Tag: Ink and Dagger

New Video: The Surreal and Sexual New Visuals for Collapsing Scenery’s “Straight World Problems”

Comprised of Don De Vore, who has spent stints in a number of indie rock acts, including Sick Feeling, Ink and Dagger and others and Reggie Debris, the Brooklyn-based electronic duo Collapsing Scenery can trace their origins back to the summer/fall of 2013, one of a series of summers in which humanity seemed to be inching closer to the precipice of self-annhiliation. And inspired by those particularly bleak days, the De Vore and Debris put aside their guitars, the instruments they’d first learn to play music and on which they were most comfortable and most well-versed, and began assembling as much analog electronic equipment as possible — including samples, step sequencers, synths and drum machines, all plugged into a variety of effects pedals.
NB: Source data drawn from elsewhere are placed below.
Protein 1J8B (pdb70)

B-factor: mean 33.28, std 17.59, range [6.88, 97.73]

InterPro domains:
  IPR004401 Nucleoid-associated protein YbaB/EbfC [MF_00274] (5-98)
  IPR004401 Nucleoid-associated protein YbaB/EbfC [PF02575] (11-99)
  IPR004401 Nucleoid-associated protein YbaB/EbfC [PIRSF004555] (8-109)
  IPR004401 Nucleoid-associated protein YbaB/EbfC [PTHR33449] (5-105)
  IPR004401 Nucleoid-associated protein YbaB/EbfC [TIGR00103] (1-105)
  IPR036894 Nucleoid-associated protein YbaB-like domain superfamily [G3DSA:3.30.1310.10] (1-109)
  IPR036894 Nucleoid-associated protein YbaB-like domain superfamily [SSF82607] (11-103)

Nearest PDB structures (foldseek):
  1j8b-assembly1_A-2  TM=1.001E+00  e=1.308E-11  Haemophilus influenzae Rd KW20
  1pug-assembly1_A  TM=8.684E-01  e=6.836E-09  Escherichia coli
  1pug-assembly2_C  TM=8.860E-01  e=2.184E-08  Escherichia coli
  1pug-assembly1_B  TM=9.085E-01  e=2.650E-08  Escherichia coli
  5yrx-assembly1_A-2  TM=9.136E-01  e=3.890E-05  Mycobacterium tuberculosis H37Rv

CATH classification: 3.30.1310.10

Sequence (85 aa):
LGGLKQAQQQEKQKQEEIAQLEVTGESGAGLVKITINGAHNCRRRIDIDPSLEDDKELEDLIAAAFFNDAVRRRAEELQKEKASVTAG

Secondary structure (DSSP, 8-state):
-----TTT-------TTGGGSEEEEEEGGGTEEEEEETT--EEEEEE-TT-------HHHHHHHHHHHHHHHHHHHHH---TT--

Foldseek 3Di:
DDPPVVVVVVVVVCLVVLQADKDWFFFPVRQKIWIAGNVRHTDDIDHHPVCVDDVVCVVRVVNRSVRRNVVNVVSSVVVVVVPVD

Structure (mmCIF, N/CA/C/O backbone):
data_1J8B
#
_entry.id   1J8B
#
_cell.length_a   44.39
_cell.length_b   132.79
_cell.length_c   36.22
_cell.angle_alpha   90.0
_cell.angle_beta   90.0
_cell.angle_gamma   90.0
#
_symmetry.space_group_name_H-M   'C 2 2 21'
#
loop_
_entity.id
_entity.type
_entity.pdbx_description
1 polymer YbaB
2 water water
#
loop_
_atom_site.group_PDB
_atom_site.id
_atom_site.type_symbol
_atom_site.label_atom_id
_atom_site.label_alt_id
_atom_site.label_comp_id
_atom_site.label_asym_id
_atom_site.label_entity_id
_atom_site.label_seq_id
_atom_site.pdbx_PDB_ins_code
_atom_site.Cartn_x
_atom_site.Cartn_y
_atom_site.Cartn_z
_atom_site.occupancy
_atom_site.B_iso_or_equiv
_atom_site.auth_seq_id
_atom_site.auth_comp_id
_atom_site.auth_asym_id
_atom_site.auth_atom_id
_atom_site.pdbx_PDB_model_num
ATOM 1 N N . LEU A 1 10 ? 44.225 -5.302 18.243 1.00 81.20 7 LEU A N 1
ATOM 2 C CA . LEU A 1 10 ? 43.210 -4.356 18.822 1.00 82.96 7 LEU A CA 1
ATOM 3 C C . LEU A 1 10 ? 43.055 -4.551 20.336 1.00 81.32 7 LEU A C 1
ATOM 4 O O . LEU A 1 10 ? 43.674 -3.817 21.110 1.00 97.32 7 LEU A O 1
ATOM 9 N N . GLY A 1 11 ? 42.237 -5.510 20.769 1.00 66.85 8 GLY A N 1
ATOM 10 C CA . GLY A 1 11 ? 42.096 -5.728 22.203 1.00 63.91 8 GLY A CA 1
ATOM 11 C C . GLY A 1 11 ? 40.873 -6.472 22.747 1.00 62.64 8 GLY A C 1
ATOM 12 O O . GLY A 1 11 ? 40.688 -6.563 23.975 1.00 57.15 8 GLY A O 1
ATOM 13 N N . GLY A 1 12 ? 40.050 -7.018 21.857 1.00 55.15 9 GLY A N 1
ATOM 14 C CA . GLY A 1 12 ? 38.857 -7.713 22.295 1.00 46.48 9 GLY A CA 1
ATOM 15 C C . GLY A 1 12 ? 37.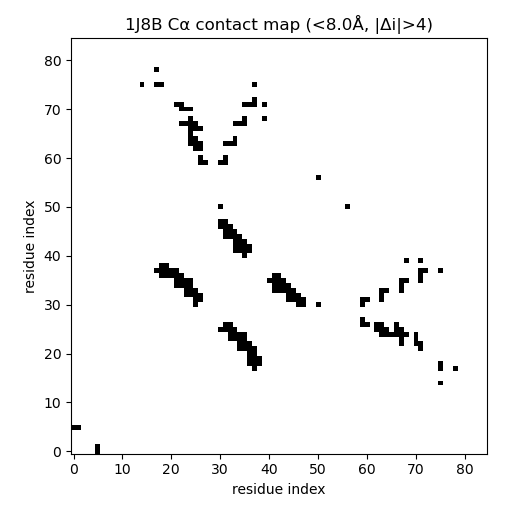662 -6.805 22.034 1.00 56.62 9 GLY A C 1
ATOM 16 O O . GLY A 1 12 ? 37.819 -5.581 21.841 1.00 48.09 9 GLY A O 1
ATOM 17 N N . LEU A 1 13 ? 36.470 -7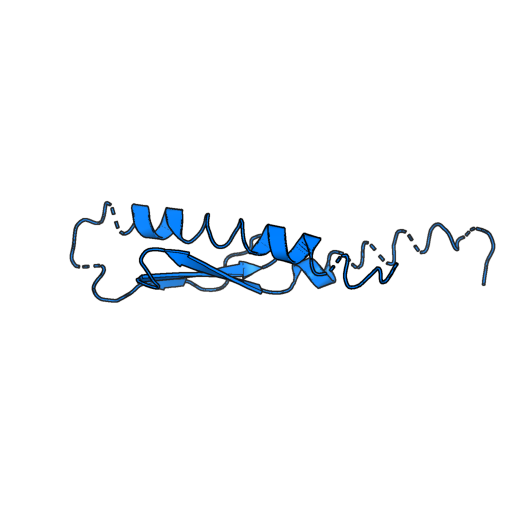.400 22.054 1.00 38.06 10 LEU A N 1
ATOM 18 C CA . LEU A 1 13 ? 35.203 -6.709 21.795 1.00 40.62 10 LEU A CA 1
ATOM 19 C C . LEU A 1 13 ? 34.732 -5.664 22.839 1.00 43.38 10 LEU A C 1
ATOM 20 O O . LEU A 1 13 ? 34.237 -4.573 22.479 1.00 35.23 10 LEU A O 1
ATOM 33 N N . LYS A 1 15 ? 36.673 -4.069 24.958 1.00 36.83 12 LYS A N 1
ATOM 34 C CA . LYS A 1 15 ? 37.627 -2.958 24.826 1.00 46.12 12 LYS A CA 1
ATOM 35 C C . LYS A 1 15 ? 37.256 -2.093 23.593 1.00 43.01 12 LYS A C 1
ATOM 36 O O . LYS A 1 15 ? 37.164 -0.874 23.714 1.00 37.65 12 LYS A O 1
ATOM 42 N N . GLN A 1 16 ? 37.049 -2.701 22.423 1.00 30.96 13 GLN A N 1
ATOM 43 C CA . GLN A 1 16 ? 36.646 -1.932 21.223 1.00 35.96 13 GLN A CA 1
ATOM 44 C C . GLN A 1 16 ? 35.360 -1.132 21.453 1.00 36.48 13 GLN A C 1
ATOM 45 O O . GLN A 1 16 ? 35.202 0.018 20.972 1.00 40.63 13 GLN A O 1
ATOM 51 N N . ALA A 1 17 ? 34.440 -1.755 22.192 1.00 32.06 14 ALA A N 1
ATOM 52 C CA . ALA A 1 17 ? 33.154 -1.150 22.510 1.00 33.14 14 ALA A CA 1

Interestingly, De Vore’s and Debris’ music and creative process reportedly represents the world as the band wishes the world were: mischievous, polyglot, intense, committed, politically engaged, free, open and without boundaries or hierarchies.
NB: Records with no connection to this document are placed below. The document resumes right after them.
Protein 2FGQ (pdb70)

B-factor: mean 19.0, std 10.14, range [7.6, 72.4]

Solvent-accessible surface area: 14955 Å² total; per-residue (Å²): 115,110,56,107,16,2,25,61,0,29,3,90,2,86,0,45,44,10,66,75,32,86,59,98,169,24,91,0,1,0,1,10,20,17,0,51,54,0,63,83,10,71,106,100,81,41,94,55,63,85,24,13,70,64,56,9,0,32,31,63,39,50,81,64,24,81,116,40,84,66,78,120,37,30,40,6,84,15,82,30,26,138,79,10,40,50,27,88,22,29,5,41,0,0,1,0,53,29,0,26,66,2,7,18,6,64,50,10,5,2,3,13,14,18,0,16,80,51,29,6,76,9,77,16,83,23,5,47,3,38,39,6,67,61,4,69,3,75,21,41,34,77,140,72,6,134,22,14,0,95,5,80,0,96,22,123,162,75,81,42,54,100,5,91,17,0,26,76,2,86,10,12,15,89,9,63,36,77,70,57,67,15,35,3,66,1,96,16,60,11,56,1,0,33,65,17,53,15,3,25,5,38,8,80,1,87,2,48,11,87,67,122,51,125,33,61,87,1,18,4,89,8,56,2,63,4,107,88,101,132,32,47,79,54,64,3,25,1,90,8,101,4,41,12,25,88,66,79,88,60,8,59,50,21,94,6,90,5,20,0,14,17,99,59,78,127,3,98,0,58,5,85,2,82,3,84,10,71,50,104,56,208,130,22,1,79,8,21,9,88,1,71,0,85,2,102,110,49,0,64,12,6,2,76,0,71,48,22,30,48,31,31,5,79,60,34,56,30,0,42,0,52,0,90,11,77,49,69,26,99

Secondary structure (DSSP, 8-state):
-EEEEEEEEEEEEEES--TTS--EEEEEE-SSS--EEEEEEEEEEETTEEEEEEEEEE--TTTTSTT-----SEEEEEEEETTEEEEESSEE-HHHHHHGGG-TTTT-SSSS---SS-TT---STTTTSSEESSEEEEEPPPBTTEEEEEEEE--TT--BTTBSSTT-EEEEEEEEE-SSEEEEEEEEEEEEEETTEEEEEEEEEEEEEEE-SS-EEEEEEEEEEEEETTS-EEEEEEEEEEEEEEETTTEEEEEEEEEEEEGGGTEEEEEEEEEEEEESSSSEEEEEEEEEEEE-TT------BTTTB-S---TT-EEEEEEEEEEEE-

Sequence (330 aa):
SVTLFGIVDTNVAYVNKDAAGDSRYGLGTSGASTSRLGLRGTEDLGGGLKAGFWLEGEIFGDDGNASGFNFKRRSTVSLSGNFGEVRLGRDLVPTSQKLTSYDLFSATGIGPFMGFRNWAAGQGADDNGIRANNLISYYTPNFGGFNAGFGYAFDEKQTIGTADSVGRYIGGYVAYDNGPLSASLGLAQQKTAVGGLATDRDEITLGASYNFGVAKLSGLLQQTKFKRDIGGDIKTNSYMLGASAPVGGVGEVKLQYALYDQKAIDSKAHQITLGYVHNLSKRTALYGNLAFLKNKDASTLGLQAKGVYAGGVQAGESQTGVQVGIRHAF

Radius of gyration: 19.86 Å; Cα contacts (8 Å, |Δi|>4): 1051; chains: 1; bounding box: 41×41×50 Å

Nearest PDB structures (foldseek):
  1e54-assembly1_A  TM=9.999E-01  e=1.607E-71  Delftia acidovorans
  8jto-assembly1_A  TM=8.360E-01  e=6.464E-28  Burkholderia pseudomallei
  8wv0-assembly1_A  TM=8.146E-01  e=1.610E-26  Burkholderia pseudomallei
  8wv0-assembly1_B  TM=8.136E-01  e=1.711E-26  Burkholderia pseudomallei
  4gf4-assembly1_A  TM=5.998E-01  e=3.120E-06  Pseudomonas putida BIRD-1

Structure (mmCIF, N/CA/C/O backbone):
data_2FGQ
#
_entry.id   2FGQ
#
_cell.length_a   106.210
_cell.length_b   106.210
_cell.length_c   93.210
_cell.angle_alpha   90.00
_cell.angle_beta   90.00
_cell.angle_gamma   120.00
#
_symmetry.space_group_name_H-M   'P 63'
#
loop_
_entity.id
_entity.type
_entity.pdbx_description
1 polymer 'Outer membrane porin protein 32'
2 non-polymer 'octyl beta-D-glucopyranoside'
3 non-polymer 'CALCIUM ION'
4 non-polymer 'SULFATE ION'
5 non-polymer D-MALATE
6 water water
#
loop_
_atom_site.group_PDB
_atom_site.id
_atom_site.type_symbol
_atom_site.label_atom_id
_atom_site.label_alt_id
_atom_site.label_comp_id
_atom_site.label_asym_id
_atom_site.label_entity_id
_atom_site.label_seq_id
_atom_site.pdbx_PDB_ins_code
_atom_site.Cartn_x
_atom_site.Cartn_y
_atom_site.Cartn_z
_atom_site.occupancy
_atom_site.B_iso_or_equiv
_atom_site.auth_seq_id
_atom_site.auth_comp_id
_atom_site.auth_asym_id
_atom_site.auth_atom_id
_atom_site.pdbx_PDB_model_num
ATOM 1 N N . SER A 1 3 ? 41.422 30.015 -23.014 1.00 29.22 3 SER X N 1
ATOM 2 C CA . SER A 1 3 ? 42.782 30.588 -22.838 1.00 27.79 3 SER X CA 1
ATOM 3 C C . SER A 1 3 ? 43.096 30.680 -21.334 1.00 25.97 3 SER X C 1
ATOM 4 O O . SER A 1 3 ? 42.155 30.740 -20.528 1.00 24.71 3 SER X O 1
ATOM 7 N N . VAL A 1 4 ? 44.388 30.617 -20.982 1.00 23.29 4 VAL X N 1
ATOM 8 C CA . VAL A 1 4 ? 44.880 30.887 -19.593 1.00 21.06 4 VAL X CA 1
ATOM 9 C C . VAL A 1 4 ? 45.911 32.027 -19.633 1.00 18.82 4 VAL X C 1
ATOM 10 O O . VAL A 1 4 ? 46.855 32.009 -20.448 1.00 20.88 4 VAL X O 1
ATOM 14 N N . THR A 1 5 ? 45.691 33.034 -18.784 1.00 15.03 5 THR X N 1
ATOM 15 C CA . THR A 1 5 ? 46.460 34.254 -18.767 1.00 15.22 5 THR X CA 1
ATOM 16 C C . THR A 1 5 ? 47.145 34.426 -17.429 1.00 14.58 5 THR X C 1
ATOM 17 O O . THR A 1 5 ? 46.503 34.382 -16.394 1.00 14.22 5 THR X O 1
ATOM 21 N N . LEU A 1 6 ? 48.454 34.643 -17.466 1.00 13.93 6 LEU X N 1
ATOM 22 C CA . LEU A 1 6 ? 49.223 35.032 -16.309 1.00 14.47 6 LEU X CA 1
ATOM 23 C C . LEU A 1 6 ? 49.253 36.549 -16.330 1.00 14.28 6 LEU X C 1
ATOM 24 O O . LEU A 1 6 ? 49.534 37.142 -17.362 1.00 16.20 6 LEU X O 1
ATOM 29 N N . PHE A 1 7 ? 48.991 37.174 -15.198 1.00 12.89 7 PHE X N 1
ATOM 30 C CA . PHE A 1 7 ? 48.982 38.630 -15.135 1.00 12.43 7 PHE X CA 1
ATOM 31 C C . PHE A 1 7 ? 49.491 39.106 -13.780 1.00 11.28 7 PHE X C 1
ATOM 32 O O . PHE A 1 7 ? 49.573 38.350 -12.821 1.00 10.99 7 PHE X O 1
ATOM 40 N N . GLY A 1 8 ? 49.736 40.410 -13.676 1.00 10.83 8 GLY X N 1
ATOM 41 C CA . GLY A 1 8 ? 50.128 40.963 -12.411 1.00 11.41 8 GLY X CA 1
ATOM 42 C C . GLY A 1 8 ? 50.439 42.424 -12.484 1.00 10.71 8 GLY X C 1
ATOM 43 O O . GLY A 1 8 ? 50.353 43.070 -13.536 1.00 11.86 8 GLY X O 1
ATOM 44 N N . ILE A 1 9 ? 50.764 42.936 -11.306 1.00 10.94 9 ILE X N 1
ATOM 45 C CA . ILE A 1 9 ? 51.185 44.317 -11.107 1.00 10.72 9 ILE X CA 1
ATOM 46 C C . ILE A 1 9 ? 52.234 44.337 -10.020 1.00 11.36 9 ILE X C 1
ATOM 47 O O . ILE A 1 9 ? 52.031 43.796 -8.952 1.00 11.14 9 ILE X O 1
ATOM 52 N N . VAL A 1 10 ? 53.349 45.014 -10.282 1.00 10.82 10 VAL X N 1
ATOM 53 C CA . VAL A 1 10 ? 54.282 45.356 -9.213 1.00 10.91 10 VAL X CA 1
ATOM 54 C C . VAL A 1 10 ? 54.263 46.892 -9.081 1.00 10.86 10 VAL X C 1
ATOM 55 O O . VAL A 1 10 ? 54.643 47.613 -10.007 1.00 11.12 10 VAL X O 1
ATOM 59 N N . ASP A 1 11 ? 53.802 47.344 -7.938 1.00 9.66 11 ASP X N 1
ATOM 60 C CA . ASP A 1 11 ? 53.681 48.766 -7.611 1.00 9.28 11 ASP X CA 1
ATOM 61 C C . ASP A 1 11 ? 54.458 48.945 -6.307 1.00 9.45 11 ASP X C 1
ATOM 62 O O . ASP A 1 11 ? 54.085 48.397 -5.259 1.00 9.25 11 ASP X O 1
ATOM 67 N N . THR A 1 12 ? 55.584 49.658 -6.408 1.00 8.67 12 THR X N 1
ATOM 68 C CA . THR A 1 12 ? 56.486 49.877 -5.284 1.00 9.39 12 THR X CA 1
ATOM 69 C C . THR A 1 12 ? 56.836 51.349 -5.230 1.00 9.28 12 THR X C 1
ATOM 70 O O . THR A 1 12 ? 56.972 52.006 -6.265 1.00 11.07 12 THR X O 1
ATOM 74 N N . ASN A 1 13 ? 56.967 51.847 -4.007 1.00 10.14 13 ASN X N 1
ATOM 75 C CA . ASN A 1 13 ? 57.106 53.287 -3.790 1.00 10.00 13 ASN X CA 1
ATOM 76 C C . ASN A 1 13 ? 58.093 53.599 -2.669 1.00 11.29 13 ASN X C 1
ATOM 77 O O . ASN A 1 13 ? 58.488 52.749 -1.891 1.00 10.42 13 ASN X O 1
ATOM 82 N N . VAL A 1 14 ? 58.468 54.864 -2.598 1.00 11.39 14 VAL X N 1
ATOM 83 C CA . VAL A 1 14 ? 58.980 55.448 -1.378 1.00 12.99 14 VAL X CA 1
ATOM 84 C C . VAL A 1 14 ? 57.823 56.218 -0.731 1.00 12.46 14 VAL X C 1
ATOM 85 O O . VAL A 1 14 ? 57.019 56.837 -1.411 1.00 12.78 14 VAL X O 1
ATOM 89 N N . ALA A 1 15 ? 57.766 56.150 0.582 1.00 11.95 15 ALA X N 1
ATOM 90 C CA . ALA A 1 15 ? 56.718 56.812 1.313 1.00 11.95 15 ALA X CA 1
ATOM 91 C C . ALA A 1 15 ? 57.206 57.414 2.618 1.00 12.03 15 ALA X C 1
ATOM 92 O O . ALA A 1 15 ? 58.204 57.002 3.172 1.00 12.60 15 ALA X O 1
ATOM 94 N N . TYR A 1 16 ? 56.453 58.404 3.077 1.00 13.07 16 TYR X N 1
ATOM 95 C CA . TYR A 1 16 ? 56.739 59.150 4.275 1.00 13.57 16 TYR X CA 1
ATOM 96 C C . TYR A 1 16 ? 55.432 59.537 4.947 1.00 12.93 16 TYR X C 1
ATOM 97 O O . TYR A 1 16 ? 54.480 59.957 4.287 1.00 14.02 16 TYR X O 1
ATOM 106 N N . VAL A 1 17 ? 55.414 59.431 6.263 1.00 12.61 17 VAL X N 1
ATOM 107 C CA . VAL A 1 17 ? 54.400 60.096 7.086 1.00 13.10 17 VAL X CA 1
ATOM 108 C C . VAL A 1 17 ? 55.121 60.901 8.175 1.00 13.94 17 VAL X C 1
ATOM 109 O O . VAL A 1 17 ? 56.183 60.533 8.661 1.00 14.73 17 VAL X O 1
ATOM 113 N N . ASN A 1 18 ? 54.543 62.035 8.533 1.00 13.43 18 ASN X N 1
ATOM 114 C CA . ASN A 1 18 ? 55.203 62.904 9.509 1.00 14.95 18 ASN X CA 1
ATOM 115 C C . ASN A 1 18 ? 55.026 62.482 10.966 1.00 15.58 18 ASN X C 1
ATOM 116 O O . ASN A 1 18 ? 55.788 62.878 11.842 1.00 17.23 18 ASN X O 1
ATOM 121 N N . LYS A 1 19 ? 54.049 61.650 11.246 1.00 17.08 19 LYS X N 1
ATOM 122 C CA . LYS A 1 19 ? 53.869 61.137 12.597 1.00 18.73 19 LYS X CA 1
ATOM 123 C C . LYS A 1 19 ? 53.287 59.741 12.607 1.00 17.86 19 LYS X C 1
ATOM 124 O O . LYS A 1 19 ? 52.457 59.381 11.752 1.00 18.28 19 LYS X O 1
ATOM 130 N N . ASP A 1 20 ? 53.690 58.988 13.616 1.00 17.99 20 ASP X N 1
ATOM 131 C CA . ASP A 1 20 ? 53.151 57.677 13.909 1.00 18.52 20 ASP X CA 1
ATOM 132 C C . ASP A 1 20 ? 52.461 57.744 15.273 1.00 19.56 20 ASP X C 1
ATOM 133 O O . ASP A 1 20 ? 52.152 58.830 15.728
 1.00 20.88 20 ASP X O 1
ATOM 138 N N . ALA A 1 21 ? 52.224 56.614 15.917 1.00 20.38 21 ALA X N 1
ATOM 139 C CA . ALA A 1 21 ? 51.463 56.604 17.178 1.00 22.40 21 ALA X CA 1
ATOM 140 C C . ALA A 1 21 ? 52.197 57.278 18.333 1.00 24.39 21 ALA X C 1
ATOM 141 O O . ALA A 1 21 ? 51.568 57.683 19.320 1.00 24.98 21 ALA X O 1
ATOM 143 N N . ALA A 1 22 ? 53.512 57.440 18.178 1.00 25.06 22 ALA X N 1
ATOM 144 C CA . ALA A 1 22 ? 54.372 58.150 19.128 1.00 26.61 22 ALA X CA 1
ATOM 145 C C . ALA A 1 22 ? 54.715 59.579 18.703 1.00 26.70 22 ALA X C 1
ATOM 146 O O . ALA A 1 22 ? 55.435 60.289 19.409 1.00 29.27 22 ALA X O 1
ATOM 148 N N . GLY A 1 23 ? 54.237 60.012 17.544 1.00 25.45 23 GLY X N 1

With their initial and recording sessions being largely improvised and accompanied by Ryan Rapsys (drums), the material they wrote together expressed their rage and frustration — and while being an electronic outfit, their sound and material draws from punk rock, industrial electronica, techno, hip-hop. free jazz, disco, folk and several other things, and in way that will remind some listeners of renowned experimental electronic act Liars. Now if you’ve been frequenting this site for a while, you may recall that I had written about “Metaphysical Cops,” a single that reminded me of Soul Coughing’s “Super Bon Bon,” and while it’s been a while since I’ve written about the Brooklyn-based electronic duo, the band has been busy writing new material, which includes their latest single “Straight World Problems,” a propulsive and off-kilter bit of funk that manages to be both radio-friendly and dance floor-friendly despite it’s abrasiveness. While the core of the song suggests an unresolved sexual frustration and desperation, the song as the band’s Reggie Debris explains in press notes is about “the awful frequency with which new regimes and new systems mimic the worst qualities of those they replace.”

Directed by Richard Kern, the recently released video possesses a thinly veiled and unresolved sexual tension between each of the characters — are the members of the band being teased or they are enjoying suffering? Is there more than meets the eye? Hard to tell; but it’s sexy and downright weird.